Lo primero que hay que entender es que en Estados Unidos, los partidos políticos no deciden quién se presenta a elecciones. Son básicamente grupos de funcionarios que organizan el proceso de elegir el candidato presidencial del partido y trabajan para que este obtenga triunfos en las elecciones de noviembre.
Pero los candidatos en sí son independientes. Deciden por sí mismos si se presentarán a elecciones, según la confianza que tengan en poder ganar (y a veces, lo que digan las encuestas al respecto) y su capacidad de obtener los fondos necesarios.

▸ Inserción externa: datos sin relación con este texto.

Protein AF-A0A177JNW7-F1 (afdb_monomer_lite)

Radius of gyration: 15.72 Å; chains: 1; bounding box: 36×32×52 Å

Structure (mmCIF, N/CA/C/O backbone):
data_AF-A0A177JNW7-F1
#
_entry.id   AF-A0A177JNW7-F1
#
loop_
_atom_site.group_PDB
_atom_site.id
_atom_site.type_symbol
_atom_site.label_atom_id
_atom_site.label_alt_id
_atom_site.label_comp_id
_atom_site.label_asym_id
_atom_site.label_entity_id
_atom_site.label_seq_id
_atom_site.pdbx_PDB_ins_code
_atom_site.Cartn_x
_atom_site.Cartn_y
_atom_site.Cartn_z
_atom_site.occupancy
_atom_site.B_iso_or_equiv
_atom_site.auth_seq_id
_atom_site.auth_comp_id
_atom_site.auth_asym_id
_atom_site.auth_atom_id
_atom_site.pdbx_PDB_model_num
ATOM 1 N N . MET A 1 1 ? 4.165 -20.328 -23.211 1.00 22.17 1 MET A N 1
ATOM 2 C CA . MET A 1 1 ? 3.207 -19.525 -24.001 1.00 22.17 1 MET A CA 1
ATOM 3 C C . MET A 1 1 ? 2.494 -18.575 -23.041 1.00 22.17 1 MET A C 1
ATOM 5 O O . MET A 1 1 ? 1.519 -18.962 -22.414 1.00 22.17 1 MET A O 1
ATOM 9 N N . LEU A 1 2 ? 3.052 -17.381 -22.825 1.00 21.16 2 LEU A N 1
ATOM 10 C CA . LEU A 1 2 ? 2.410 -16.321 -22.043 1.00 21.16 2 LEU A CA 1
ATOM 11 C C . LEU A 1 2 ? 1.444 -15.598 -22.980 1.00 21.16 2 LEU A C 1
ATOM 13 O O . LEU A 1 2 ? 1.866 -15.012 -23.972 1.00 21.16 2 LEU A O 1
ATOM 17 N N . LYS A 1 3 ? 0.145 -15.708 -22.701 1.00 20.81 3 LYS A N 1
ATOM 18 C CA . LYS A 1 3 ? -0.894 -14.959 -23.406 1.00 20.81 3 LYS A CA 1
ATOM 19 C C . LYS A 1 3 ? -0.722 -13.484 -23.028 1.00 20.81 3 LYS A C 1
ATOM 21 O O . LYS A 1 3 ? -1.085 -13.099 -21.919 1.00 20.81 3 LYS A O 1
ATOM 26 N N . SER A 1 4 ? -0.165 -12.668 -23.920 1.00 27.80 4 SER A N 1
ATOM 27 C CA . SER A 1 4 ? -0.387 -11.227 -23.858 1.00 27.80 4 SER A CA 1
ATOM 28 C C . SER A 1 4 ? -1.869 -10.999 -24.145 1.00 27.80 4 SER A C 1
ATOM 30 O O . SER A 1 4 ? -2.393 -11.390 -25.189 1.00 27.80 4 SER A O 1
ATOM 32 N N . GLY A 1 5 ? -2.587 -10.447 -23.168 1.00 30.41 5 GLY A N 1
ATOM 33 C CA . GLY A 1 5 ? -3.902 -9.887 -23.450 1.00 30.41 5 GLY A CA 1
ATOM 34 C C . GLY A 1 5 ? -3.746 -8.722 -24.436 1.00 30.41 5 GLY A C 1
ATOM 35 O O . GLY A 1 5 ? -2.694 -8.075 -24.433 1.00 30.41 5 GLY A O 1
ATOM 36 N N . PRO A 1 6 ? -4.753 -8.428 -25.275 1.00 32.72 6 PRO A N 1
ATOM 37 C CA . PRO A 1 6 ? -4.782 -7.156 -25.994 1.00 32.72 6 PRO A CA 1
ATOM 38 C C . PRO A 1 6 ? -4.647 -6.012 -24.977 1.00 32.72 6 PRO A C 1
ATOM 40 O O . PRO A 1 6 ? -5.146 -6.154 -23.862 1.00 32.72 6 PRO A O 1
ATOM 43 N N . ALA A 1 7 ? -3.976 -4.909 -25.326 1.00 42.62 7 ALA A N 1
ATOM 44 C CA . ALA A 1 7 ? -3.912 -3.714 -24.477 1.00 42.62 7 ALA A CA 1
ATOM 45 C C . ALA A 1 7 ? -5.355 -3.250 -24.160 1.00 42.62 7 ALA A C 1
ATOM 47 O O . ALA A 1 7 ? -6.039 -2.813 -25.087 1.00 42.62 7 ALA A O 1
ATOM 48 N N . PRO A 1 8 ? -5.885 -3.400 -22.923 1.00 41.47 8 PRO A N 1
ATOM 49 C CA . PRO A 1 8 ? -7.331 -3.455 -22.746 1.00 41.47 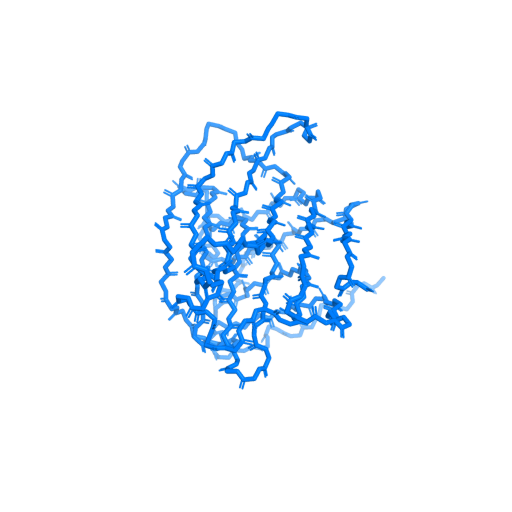8 PRO A CA 1
ATOM 50 C C . PRO A 1 8 ? -7.841 -2.349 -21.821 1.00 41.47 8 PRO A C 1
ATOM 52 O O . PRO A 1 8 ? -8.414 -2.670 -20.778 1.00 41.47 8 PRO A O 1
ATOM 55 N N . ALA A 1 9 ? -7.632 -1.075 -22.176 1.00 42.69 9 ALA A N 1
ATOM 56 C CA . ALA A 1 9 ? -8.420 0.027 -21.618 1.00 42.69 9 ALA A CA 1
ATOM 57 C C . ALA A 1 9 ? -8.233 1.372 -22.329 1.00 42.69 9 ALA A C 1
ATOM 59 O O . ALA A 1 9 ? -7.116 1.780 -22.634 1.00 42.69 9 ALA A O 1
ATOM 60 N N . SER A 1 10 ? -9.334 2.108 -22.499 1.00 47.41 10 SER A N 1
ATOM 61 C CA . SER A 1 10 ? -9.309 3.566 -22.613 1.00 47.41 10 SER A CA 1
ATOM 62 C C . SER A 1 10 ? -9.146 4.166 -21.210 1.00 47.41 10 SER A C 1
ATOM 64 O O . SER A 1 10 ? -10.070 4.073 -20.401 1.00 47.41 10 SER A O 1
ATOM 66 N N . GLY A 1 11 ? -7.995 4.774 -20.924 1.00 54.16 11 GLY A N 1
ATOM 67 C CA . GLY A 1 11 ? -7.684 5.364 -19.614 1.00 54.16 11 GLY A CA 1
ATOM 68 C C . GLY A 1 11 ? -6.811 4.472 -18.731 1.00 54.16 11 GLY A C 1
ATOM 69 O O . GLY A 1 11 ? -6.407 3.384 -19.138 1.00 54.16 11 GLY A O 1
ATOM 70 N N . ASP A 1 12 ? -6.496 4.961 -17.534 1.00 58.16 12 ASP A N 1
ATOM 71 C CA . ASP A 1 12 ? -5.715 4.207 -16.554 1.00 58.16 12 ASP A CA 1
ATOM 72 C C . ASP A 1 12 ? -6.515 2.979 -16.100 1.00 58.16 12 ASP A C 1
ATOM 74 O O . ASP A 1 12 ? -7.715 3.084 -15.862 1.00 58.16 12 ASP A O 1
ATOM 78 N N . VAL A 1 13 ? -5.896 1.804 -15.968 1.00 70.00 13 VAL A N 1
ATOM 79 C CA . VAL A 1 13 ? -6.566 0.622 -15.395 1.00 70.00 13 VAL A CA 1
ATOM 80 C C . VAL A 1 13 ? -5.679 -0.105 -14.412 1.00 70.00 13 VAL A C 1
ATOM 82 O O . VAL A 1 13 ? -4.612 -0.615 -14.753 1.00 70.00 13 VAL A O 1
ATOM 85 N N . SER A 1 14 ? -6.181 -0.237 -13.188 1.00 78.94 14 SER A N 1
ATOM 86 C CA . SER A 1 14 ? -5.528 -1.010 -12.137 1.00 78.94 14 SER A CA 1
ATOM 87 C C . SER A 1 14 ? -5.852 -2.511 -12.225 1.00 78.94 14 SER A C 1
ATOM 89 O O . SER A 1 14 ? -7.012 -2.924 -12.193 1.00 78.94 14 SER A O 1
ATOM 91 N N . ARG A 1 15 ? -4.812 -3.350 -12.297 1.00 80.31 15 ARG A N 1
ATOM 92 C CA . ARG A 1 15 ? -4.852 -4.819 -12.205 1.00 80.31 15 ARG A CA 1
ATOM 93 C C . ARG A 1 15 ? -4.210 -5.236 -10.887 1.00 80.31 15 ARG A C 1
ATOM 95 O O . ARG A 1 15 ? -3.016 -5.027 -10.698 1.00 80.31 15 ARG A O 1
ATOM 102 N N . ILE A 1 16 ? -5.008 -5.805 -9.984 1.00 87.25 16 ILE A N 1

Algunos se presentan por vanidad o por codicia. Incluso para un candidato perdedor, la publicidad que atrae la campaña puede significar el contrato para un libro, un trabajo en televisión o una carrera bien paga como conferenciante (e incluso las tres cosas a la vez). Trump se presentó por su renombre. Un constructor rico y famoso, que dio su apellido a toda clase de edificios, protagonista de un “reality show” que estuvo mucho tiempo en horario central: un imán para la cultura popular estadounidense. Sabía que con un sistema de partidos tan nebuloso como el de Estados Unidos, podía tomar él solo la decisión de competir para ser candidato del Partido Republicano, y que ninguna estructura partidaria podría detenerlo. (O al menos, es lo que espera, si llega a la convención de Cleveland de mitad de año sin delegados suficientes para asegurarse la nominación.)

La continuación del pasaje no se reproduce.